Our Treasures: Glass fishing floats may be an unfamiliar sight - NZ Herald

2022-07-22 18:51:18 By : Admin

The mark is known as a pie crust seal. Floats have logos or characters embossed on them, this one does not, which suggests it was made by a small producer rather than a large company. Photo / Supplied

I am currently researching a display that will be installed in the main gallery in the coming week.

I am looking at our collection from a pre-plastic perspective, in recognition of those partaking in Plastic Free July.

You may be familiar with the bright orange, yellow, pink, or white plastic floats that sit on our oceans and mark a netting site, but this glass fishing float may be unfamiliar as it is an earlier version, pre-plastic.

The first synthetic plastic was invented in 1907 by Leo Hendrik Baekeland and its use soon burgeoned; however, we are now looking to drastically reduce our plastic use given the adverse impact plastic is having on our planet.

We must develop a sustainable circular economy as we cannot continue our current patterns of use/abuse.

The circumference of this glass, turquoise fishing float is 950 mm, making it larger than a basketball. We know that the float is handblown because of the air bubbles visible on its surface. The orb has two lumped features that mark it.

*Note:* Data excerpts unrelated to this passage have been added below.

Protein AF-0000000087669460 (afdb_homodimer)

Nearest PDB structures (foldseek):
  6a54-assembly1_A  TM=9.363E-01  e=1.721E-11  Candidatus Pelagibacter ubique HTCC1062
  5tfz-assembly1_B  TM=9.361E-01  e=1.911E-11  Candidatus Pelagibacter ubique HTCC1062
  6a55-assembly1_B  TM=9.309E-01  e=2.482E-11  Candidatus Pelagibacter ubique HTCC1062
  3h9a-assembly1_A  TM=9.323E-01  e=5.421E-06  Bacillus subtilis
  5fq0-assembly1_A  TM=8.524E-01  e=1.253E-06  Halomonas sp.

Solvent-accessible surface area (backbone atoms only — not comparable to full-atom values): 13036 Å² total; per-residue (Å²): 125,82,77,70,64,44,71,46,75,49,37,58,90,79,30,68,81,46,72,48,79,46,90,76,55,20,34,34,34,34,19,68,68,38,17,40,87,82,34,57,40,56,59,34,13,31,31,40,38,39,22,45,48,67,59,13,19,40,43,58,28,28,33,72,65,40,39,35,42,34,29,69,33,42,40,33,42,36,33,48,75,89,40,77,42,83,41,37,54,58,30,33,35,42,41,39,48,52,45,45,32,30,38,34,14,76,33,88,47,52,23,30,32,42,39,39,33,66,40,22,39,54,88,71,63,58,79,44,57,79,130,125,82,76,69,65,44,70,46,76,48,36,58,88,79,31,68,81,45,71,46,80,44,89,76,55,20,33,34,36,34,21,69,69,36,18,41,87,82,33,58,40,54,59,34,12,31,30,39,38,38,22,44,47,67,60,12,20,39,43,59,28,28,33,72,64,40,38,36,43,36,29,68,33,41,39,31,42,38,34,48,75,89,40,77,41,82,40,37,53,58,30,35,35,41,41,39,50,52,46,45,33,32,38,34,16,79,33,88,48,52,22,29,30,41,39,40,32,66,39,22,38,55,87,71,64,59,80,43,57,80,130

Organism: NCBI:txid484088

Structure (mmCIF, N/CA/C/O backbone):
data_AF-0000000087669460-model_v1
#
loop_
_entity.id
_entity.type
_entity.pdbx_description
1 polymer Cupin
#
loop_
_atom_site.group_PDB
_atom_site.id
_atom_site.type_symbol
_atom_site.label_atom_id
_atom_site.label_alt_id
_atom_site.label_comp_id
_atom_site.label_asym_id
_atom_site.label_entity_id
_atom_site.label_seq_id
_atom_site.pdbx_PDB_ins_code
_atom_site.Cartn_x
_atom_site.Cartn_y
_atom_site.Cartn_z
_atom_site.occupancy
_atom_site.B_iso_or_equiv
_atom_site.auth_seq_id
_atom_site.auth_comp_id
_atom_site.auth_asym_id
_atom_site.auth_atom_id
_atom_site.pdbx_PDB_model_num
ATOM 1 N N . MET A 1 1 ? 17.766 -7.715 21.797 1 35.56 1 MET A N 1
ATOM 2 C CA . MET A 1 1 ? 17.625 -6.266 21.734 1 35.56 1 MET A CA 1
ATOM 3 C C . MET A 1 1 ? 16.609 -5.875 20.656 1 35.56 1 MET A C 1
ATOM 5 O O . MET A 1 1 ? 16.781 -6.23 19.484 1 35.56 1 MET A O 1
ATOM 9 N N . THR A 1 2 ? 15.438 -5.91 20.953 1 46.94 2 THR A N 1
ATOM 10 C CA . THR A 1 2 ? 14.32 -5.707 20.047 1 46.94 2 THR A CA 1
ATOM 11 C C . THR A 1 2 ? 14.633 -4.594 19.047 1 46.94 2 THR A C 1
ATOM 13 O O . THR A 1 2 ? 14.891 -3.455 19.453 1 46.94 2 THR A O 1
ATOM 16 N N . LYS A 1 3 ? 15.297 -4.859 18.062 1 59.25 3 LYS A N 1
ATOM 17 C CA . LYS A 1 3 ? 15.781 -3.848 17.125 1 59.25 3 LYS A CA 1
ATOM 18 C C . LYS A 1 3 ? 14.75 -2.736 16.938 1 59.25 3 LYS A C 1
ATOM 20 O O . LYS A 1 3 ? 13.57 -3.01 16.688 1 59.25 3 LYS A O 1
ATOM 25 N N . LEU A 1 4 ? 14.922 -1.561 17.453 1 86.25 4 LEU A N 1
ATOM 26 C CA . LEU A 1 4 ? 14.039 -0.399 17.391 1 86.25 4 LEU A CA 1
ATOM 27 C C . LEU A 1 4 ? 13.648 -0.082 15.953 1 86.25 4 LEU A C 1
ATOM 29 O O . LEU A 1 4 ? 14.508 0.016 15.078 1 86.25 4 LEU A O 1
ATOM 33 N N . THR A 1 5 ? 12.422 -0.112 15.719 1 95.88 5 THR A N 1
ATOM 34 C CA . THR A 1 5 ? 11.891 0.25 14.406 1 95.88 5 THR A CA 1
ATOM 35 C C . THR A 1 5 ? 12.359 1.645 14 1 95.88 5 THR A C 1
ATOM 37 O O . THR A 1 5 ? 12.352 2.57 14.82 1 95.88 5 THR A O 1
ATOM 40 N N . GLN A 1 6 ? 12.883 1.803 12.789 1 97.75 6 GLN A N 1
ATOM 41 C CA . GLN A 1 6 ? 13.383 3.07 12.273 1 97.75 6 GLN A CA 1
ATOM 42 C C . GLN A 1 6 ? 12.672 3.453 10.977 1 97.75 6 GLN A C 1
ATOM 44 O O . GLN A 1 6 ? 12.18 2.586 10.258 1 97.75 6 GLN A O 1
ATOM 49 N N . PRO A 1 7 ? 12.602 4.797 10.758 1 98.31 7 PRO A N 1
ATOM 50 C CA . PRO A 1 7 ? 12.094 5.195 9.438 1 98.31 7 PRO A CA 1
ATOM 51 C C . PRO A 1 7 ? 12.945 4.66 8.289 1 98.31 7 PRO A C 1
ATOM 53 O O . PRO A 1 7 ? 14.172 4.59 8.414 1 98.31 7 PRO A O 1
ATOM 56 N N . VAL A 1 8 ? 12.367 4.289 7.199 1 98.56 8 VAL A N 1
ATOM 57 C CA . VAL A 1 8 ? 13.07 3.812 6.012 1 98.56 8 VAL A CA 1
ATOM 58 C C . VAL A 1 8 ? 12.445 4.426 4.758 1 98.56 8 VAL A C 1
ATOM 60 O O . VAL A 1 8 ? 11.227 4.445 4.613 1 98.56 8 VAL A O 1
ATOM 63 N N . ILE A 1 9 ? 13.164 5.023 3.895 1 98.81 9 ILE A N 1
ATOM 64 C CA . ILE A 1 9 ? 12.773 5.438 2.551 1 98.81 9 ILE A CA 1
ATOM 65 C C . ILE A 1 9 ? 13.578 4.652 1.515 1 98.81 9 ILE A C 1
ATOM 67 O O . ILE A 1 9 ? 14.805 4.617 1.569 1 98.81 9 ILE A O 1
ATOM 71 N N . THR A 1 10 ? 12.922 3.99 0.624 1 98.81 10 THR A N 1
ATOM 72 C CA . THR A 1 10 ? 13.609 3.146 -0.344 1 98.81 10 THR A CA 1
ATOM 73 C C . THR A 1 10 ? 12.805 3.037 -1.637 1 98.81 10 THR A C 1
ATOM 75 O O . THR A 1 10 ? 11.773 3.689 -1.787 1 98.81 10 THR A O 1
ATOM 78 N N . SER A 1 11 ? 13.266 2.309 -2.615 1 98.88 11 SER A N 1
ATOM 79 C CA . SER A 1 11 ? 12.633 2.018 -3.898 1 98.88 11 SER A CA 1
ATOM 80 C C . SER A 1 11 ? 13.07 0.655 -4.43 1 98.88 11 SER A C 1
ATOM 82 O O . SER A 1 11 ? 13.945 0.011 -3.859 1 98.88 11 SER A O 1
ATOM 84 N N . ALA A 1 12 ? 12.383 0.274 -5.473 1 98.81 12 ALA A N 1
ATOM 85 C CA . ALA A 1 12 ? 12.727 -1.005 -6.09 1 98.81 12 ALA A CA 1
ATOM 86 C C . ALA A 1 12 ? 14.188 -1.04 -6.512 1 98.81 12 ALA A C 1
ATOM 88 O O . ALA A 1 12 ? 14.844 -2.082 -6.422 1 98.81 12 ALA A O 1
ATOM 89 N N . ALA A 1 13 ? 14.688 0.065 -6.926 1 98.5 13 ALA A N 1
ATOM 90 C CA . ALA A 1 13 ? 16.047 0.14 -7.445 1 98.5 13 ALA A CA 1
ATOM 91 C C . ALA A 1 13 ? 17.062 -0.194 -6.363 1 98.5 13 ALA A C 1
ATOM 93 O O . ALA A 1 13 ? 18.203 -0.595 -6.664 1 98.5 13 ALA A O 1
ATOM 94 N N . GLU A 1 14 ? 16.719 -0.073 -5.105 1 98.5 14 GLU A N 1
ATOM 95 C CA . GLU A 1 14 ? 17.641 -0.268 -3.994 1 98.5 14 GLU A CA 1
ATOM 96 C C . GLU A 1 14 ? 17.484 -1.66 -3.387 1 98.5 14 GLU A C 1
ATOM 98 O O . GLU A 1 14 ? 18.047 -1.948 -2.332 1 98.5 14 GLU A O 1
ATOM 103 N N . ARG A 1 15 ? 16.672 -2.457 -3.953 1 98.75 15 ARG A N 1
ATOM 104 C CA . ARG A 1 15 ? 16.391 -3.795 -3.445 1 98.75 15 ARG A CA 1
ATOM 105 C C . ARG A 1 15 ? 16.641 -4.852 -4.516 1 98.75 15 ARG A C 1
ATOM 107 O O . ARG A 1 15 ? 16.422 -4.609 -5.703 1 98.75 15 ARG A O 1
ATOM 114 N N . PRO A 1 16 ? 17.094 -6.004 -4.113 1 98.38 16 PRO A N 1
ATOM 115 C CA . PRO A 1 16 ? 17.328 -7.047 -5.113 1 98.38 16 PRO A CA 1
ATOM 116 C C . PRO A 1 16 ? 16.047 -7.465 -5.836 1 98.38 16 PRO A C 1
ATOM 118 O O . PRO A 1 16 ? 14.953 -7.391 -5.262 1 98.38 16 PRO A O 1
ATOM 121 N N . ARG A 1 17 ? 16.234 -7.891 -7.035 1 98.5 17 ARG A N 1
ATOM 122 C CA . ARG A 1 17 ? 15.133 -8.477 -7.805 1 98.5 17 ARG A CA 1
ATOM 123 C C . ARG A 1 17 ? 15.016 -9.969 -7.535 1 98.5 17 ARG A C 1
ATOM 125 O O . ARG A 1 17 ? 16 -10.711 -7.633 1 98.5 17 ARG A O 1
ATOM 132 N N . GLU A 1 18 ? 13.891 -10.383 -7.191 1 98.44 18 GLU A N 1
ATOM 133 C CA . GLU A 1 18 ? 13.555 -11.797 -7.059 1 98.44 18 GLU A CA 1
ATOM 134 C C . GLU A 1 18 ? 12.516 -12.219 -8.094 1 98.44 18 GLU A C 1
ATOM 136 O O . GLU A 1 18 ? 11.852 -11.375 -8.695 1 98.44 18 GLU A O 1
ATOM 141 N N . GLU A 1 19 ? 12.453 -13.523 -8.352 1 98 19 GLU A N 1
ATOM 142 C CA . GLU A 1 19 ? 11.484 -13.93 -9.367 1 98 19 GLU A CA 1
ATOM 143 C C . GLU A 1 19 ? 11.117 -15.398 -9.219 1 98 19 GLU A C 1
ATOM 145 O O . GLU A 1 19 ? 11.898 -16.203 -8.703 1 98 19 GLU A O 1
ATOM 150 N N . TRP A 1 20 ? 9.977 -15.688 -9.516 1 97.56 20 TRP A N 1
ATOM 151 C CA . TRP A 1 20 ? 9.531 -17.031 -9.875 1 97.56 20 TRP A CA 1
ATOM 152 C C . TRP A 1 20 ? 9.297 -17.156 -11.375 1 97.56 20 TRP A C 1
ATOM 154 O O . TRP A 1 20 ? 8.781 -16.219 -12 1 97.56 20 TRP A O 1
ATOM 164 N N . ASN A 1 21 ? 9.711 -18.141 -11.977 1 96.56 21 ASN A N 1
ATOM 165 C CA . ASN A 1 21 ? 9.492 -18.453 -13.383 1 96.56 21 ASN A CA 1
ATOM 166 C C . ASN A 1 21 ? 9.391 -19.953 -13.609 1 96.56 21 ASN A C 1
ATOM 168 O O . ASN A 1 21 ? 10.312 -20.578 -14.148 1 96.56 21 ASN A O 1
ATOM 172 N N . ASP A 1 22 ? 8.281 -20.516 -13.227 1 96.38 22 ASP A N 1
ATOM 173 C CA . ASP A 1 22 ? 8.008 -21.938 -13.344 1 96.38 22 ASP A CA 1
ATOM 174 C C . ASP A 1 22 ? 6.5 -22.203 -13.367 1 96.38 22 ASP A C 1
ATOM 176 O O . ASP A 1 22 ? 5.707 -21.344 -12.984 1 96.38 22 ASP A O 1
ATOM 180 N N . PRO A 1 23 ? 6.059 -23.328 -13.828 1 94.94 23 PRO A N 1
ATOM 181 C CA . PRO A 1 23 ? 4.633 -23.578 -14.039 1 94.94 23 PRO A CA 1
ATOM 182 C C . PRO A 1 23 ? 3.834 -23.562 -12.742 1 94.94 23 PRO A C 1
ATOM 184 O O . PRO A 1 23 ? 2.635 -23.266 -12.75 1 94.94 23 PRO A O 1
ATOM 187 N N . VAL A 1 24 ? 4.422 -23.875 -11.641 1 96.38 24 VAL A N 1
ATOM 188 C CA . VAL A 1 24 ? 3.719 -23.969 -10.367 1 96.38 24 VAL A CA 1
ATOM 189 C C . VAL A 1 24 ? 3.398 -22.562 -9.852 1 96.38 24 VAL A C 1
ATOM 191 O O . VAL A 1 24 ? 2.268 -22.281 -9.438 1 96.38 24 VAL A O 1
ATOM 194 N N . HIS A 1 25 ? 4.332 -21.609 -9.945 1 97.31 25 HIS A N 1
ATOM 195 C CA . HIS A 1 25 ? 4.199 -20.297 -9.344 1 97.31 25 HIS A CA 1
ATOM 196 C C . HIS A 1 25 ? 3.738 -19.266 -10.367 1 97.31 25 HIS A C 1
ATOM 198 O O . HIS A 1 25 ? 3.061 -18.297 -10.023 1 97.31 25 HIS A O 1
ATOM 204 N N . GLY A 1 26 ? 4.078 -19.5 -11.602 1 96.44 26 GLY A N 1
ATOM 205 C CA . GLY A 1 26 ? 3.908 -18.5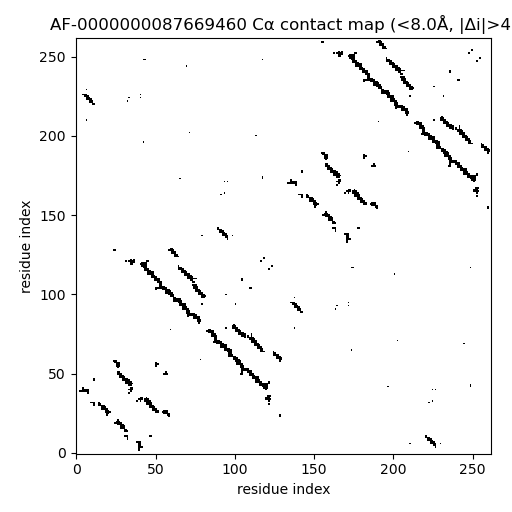16 -12.656 1 96.44 26 GLY A CA 1
ATOM 206 C C . GLY A 1 26 ? 5.172 -17.734 -12.945 1 96.44 26 GLY A C 1
ATOM 207 O O . GLY A 1 26 ? 6.277 -18.203 -12.664 1 96.44 26 GLY A O 1
ATOM 208 N N . SER A 1 27 ? 5.004 -16.703 -13.703 1 97.31 27 SER A N 1
ATOM 209 C CA . SER A 1 27 ? 6.098 -15.797 -14.055 1 97.31 27 SER A CA 1
ATOM 210 C C . SER A 1 27 ? 5.875 -14.406 -13.469 1 97.31 27 SER A C 1
ATOM 212 O O . SER A 1 27 ? 5.082 -13.625 -14 1 97.31 27 SER A O 1
ATOM 214 N N . VAL A 1 28 ? 6.602 -14.117 -12.391 1 98.44 28 VAL A N 1
ATOM 215 C CA . VAL A 1 28 ? 6.469 -12.867 -11.656 1 98.44 28 VAL A CA 1
ATOM 216 C C . VAL A 1 28 ? 7.801 -12.5 -11.008 1 98.44 28 VAL A C 1
ATOM 218 O O . VAL A 1 28 ? 8.547 -13.375 -10.57 1 98.44 28 VAL A O 1
ATOM 221 N N . SER A 1 29 ? 8.109 -11.25 -11.07 1 98.5 29 SER A N 1
ATOM 222 C CA . SER A 1 29 ? 9.266 -10.742 -10.336 1 98.5 29 SER A CA 1
ATOM 223 C C . SER A 1 29 ? 8.836 -9.727 -9.281 1 98.5 29 SER A C 1
ATOM 225 O O . SER A 1 29 ? 7.734 -9.172 -9.352 1 98.5 29 SER A O 1
ATOM 227 N N . TRP A 1 30 ? 9.734 -9.555 -8.266 1 98.81 30 TRP A N 1
ATOM 228 C CA . TRP A 1 30 ? 9.367 -8.57 -7.246 1 98.81 30 TRP A CA 1
ATOM 229 C C . TRP A 1 30 ? 10.609 -8.039 -6.543 1 98.81 30 TRP A C 1
ATOM 231 O O . TRP A 1 30 ? 11.703 -8.586 -6.695 1 98.81 30 TRP A O 1
ATOM 241 N N . HIS A 1 31 ? 10.453 -6.91 -5.945 1 98.88 31 HIS A N 1
ATOM 242 C CA . HIS A 1 31 ? 11.367 -6.293 -4.988 1 98.88 31 HIS A CA 1
ATOM 243 C C . HIS A 1 31 ? 10.703 -6.117 -3.629 1 98.88 31 HIS A C 1
ATOM 245 O O . HIS A 1 31 ? 9.734 -5.367 -3.498 1 98.88 31 HIS A O 1
ATOM 251 N N . THR A 1 32 ? 11.227 -6.84 -2.617 1 98.94 32 THR A N 1
ATOM 252 C CA . THR A 1 32 ? 10.75 -6.586 -1.265 1 98.94 32 THR A CA 1
ATOM 253 C C . THR A 1 32 ? 11.344 -5.293 -0.712 1 98.94 32 THR A C 1
ATOM 255 O O . THR A 1 32 ? 12.57 -5.148 -0.642 1 98.94 32 THR A O 1
ATOM 258 N N . LEU A 1 33 ? 10.477 -4.398 -0.314 1 98.94 33 LEU A N 1
ATOM 259 C CA . LEU A 1 33 ? 10.945 -3.08 0.102 1 98.94 33 LEU A CA 1
ATOM 260 C C . LEU A 1 33 ? 11.062 -3 1.62 1 98.94 33 LEU A C 1
ATOM 262 O O . LEU A 1 33 ? 12.008 -2.414 2.143 1 98.94 33 LEU A O 1
ATOM 266 N N . PHE A 1 34 ? 10.07 -3.486 2.322 1 98.94 34 PHE A N 1
ATOM 267 C CA . PHE A 1 34 ? 10.039 -3.521 3.779 1 98.94 34 PHE A CA 1
ATOM 268 C C . PHE A 1 34 ? 9.82 -4.945 4.281 1 98.94 34 PHE A C 1
ATOM 270 O O . PHE A 1 34 ? 8.859 -5.605 3.881 1 98.94 34 PHE A O 1
ATOM 277 N N . SER A 1 35 ? 10.625 -5.379 5.129 1 98.88 35 SER A N 1
ATOM 278 C CA . SER A 1 35 ? 10.57 -6.648 5.848 1 98.88 35 SER A CA 1
ATOM 279 C C . SER A 1 35 ? 11.531 -6.66 7.027 1 98.88 35 SER A C 1
ATOM 281 O O . SER A 1 35 ? 12.68 -6.227 6.898 1 98.88 35 SER A O 1
ATOM 283 N N . SER A 1 36 ? 11.047 -7.168 8.117 1 98.56 36 SER A N 1
ATOM 284 C CA . SER A 1 36 ? 11.828 -7.016 9.344 1 98.56 36 SER A CA 1
ATOM 285 C C . SER A 1 36 ? 13.156 -7.758 9.25 1 98.56 36 SER A C 1
ATOM 287 O O . SER A 1 36 ? 14.086 -7.461 10 1 98.56 36 SER A O 1
ATOM 289 N N . ASP A 1 37 ? 13.25 -8.742 8.398 1 98 37 ASP A N 1
ATOM 290 C CA . ASP A 1 37 ? 14.492 -9.492 8.25 1 98 37 ASP A CA 1
ATOM 291 C C . ASP A 1 37 ? 15.484 -8.727 7.367 1 98 37 ASP A C 1
ATOM 293 O O . ASP A 1 37 ? 16.672 -9.047 7.348 1 98 37 ASP A O 1
ATOM 297 N N . ILE A 1 38 ? 15.094 -7.637 6.652 1 97.56 38 ILE A N 1
ATOM 298 C CA . ILE A 1 38 ? 16.016 -6.969 5.746 1 97.56 38 ILE A CA 1
ATOM 299 C C . ILE A 1 38 ? 16.047 -5.473 6.043 1 97.56 38 ILE A C 1
ATOM 301 O O . ILE A 1 38 ? 16.984 -4.77 5.629 1 97.56 38 ILE A O 1
ATOM 305 N N . THR A 1 39 ? 15.047 -4.883 6.656 1 98.44 39 THR A N 1
ATOM 306 C CA . THR A 1 39 ? 14.984 -3.49 7.082 1 98.44 39 THR A CA 1
ATOM 307 C C . THR A 1 39 ? 14.578 -3.389 8.547 1 98.44 39 THR A C 1
ATOM 309 O O . THR A 1 39 ? 13.953 -4.305 9.094 1 98.44 39 THR A O 1
ATOM 312 N N . PRO A 1 40 ? 14.945 -2.273 9.148 1 98.38 40 PRO A N 1
ATOM 313 C CA . PRO A 1 40 ? 14.516 -2.082 10.539 1 98.38 40 PRO A CA 1
ATOM 314 C C . PRO A 1 40 ? 13.062 -1.623 10.656 1 98.38 40 PRO A C 1
ATOM 316 O O . PRO A 1 40 ? 12.789 -0.575 11.242 1 98.38 40 PRO A O 1
ATOM 319 N N . THR A 1 41 ? 12.141 -2.33 10.07 1 98.5 41 THR A N 1
ATOM 320 C CA . THR A 1 41 ? 10.711 -2.068 10.047 1 98.5 41 THR A CA 1
ATOM 321 C C . THR A 1 41 ? 9.938 -3.203 10.719 1 98.5 41 THR A C 1
ATOM 323 O O . THR A 1 41 ? 10.516 -4.254 11.023 1 98.5 41 THR A O 1
ATOM 326 N N . ASP A 1 42 ? 8.688 -2.9 11.039 1 97.5 42 ASP A N 1
ATOM 327 C CA . ASP A 1 42 ? 7.859 -3.889 11.727 1 97.5 42 ASP A CA 1
ATOM 328 C C . ASP A 1 42 ? 6.395 -3.768 11.305 1 97.5 42 ASP A C 1
ATOM 330 O O . ASP A 1 42 ? 6.066 -3.006 10.391 1 97.5 42 ASP A O 1
ATOM 334 N N . SER A 1 43 ? 5.617 -4.574 11.773 1 98.44 43 SER A N 1
ATOM 335 C CA . SER A 1 43 ? 4.16 -4.508 11.75 1 98.44 43 SER A CA 1
ATOM 336 C C . SER A 1 43 ? 3.613 -4.789 10.359 1 98.44 43 SER A C 1
ATOM 338 O O . SER A 1 43 ? 2.48 -5.254 10.211 1 98.44 43 SER A O 1
ATOM 340 N N . MET A 1 44 ? 4.375 -4.387 9.328 1 98.88 44 MET A N 1
ATOM 341 C CA . MET A 1 44 ? 3.973 -4.605 7.938 1 98.88 44 MET A CA 1
ATOM 342 C C . MET A 1 44 ? 5.168 -5.004 7.082 1 98.88 44 MET A C 1
ATOM 344 O O . MET A 1 44 ? 6.297 -4.574 7.34 1 98.88 44 MET A O 1
ATOM 348 N N . SER A 1 45 ? 4.969 -5.75 6.078 1 98.94 45 SER A N 1
ATOM 349 C CA . SER A 1 45 ? 5.902 -5.969 4.973 1 98.94 45 SER A CA 1
ATOM 350 C C . SER A 1 45 ? 5.277 -5.582 3.639 1 98.94 45 SER A C 1
ATOM 352 O O . SER A 1 45 ? 4.055 -5.609 3.486 1 98.94 45 SER A O 1
ATOM 354 N N . ALA A 1 46 ? 6.086 -5.176 2.689 1 98.94 46 ALA A N 1
ATOM 355 C CA . ALA A 1 46 ? 5.57 -4.625 1.439 1 98.94 46 ALA A CA 1
ATOM 356 C C . ALA A 1 46 ? 6.633 -4.664 0.344 1 98.94 46 ALA A C 1
ATOM 358 O O . A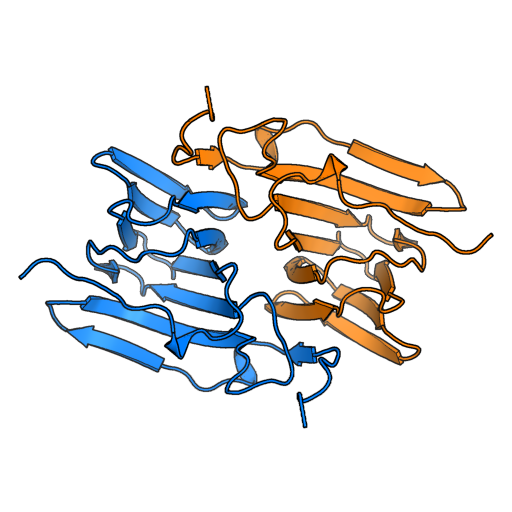LA A 1 46 ? 7.824 -4.766 0.631 1 98.94 46 ALA A O 1
ATOM 359 N N . GLY A 1 47 ? 6.152 -4.555 -0.864 1 98.94 47 GLY A N 1
ATOM 360 C CA . GLY A 1 47 ? 7.047 -4.531 -2.01 1 98.94 47 GLY A CA 1
ATOM 361 C C . GLY A 1 47 ? 6.328 -4.277 -3.322 1 98.94 47 GLY A C 1
ATOM 362 O O . GLY A 1 47 ? 5.164 -3.877 -3.33 1 98.94 47 GLY A O 1
ATOM 363 N N . ILE A 1 48 ? 7.078 -4.332 -4.379 1 98.94 48 ILE A N 1
ATOM 364 C CA . ILE A 1 48 ? 6.578 -4.145 -5.734 1 98.94 48 ILE A CA 1
ATOM 365 C C . ILE A 1 48 ? 6.707 -5.449 -6.52 1 98.94 48 ILE A C 1
ATOM 367 O O . ILE A 1 48 ? 7.75 -6.109 -6.473 1 98.94 48 ILE A O 1
ATOM 371 N N . ALA A 1 49 ? 5.695 -5.805 -7.164 1 98.88 49 ALA A N 1
ATOM 372 C CA . ALA A 1 49 ? 5.719 -6.961 -8.055 1 98.88 49 ALA A CA 1
ATOM 373 C C . ALA A 1 49 ? 5.438 -6.547 -9.5 1 98.88 49 ALA A C 1
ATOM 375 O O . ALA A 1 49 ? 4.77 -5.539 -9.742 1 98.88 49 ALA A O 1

One is the 'button' which seals the orb after being broken off from the blowpipe. The second mark is known as a pie crust seal. Often floats have logos or characters embossed on them, to identify the maker; however, this one does not, which suggests it was made by a small producer rather than a large company.

The colour and the size of this float indicates its purpose and origin. Floats range in size from a small golf ball up to 1.3 metres in circumference. Large floats were used by deep sea commercial fisheries to support their long lines.

This industry was biggest in Japan, and so it is likely that this float was made there. Experts note that the majority of handblown glass floats are of Japanese origin, due to the magnitude of their production.

The turquoise colour indicates that this float was made of recycled glass - in Japan, sake bottles were used. The specks of carbon also indicate that it was made from recycled glass. These impurities were common as they were made as cheaply and quickly as possible.

Millions of fishing floats were made in the early 20th century. The Japanese glass float industry began in 1910 but only lasted 30 years, before other materials became preferred, including plastic.

Breakaway glass floats are still out in the ocean, caught in currents that circulate the North Pacific.

After severe storms, floats escape the currents and wash up on beaches. Many have been found along the beaches of the West Coast of America, but also here in Aotearoa New Zealand. Beachcombers continue to look out for and treasure these industry escapees.

These days, glass fishing floats are largely collectors' items, and are often used for interior decorating, adding a nautical vibe to many baches or seafront properties.

Floats are still made today but as ornaments rather than as fishing equipment. Modern glass floats would not withstand hard use as their glass thickness is thinner than their predecessors. This fishing float was donated by the Thomas Family in 1985. It is unknown how they came to possess this rare, large, Japanese fishing float.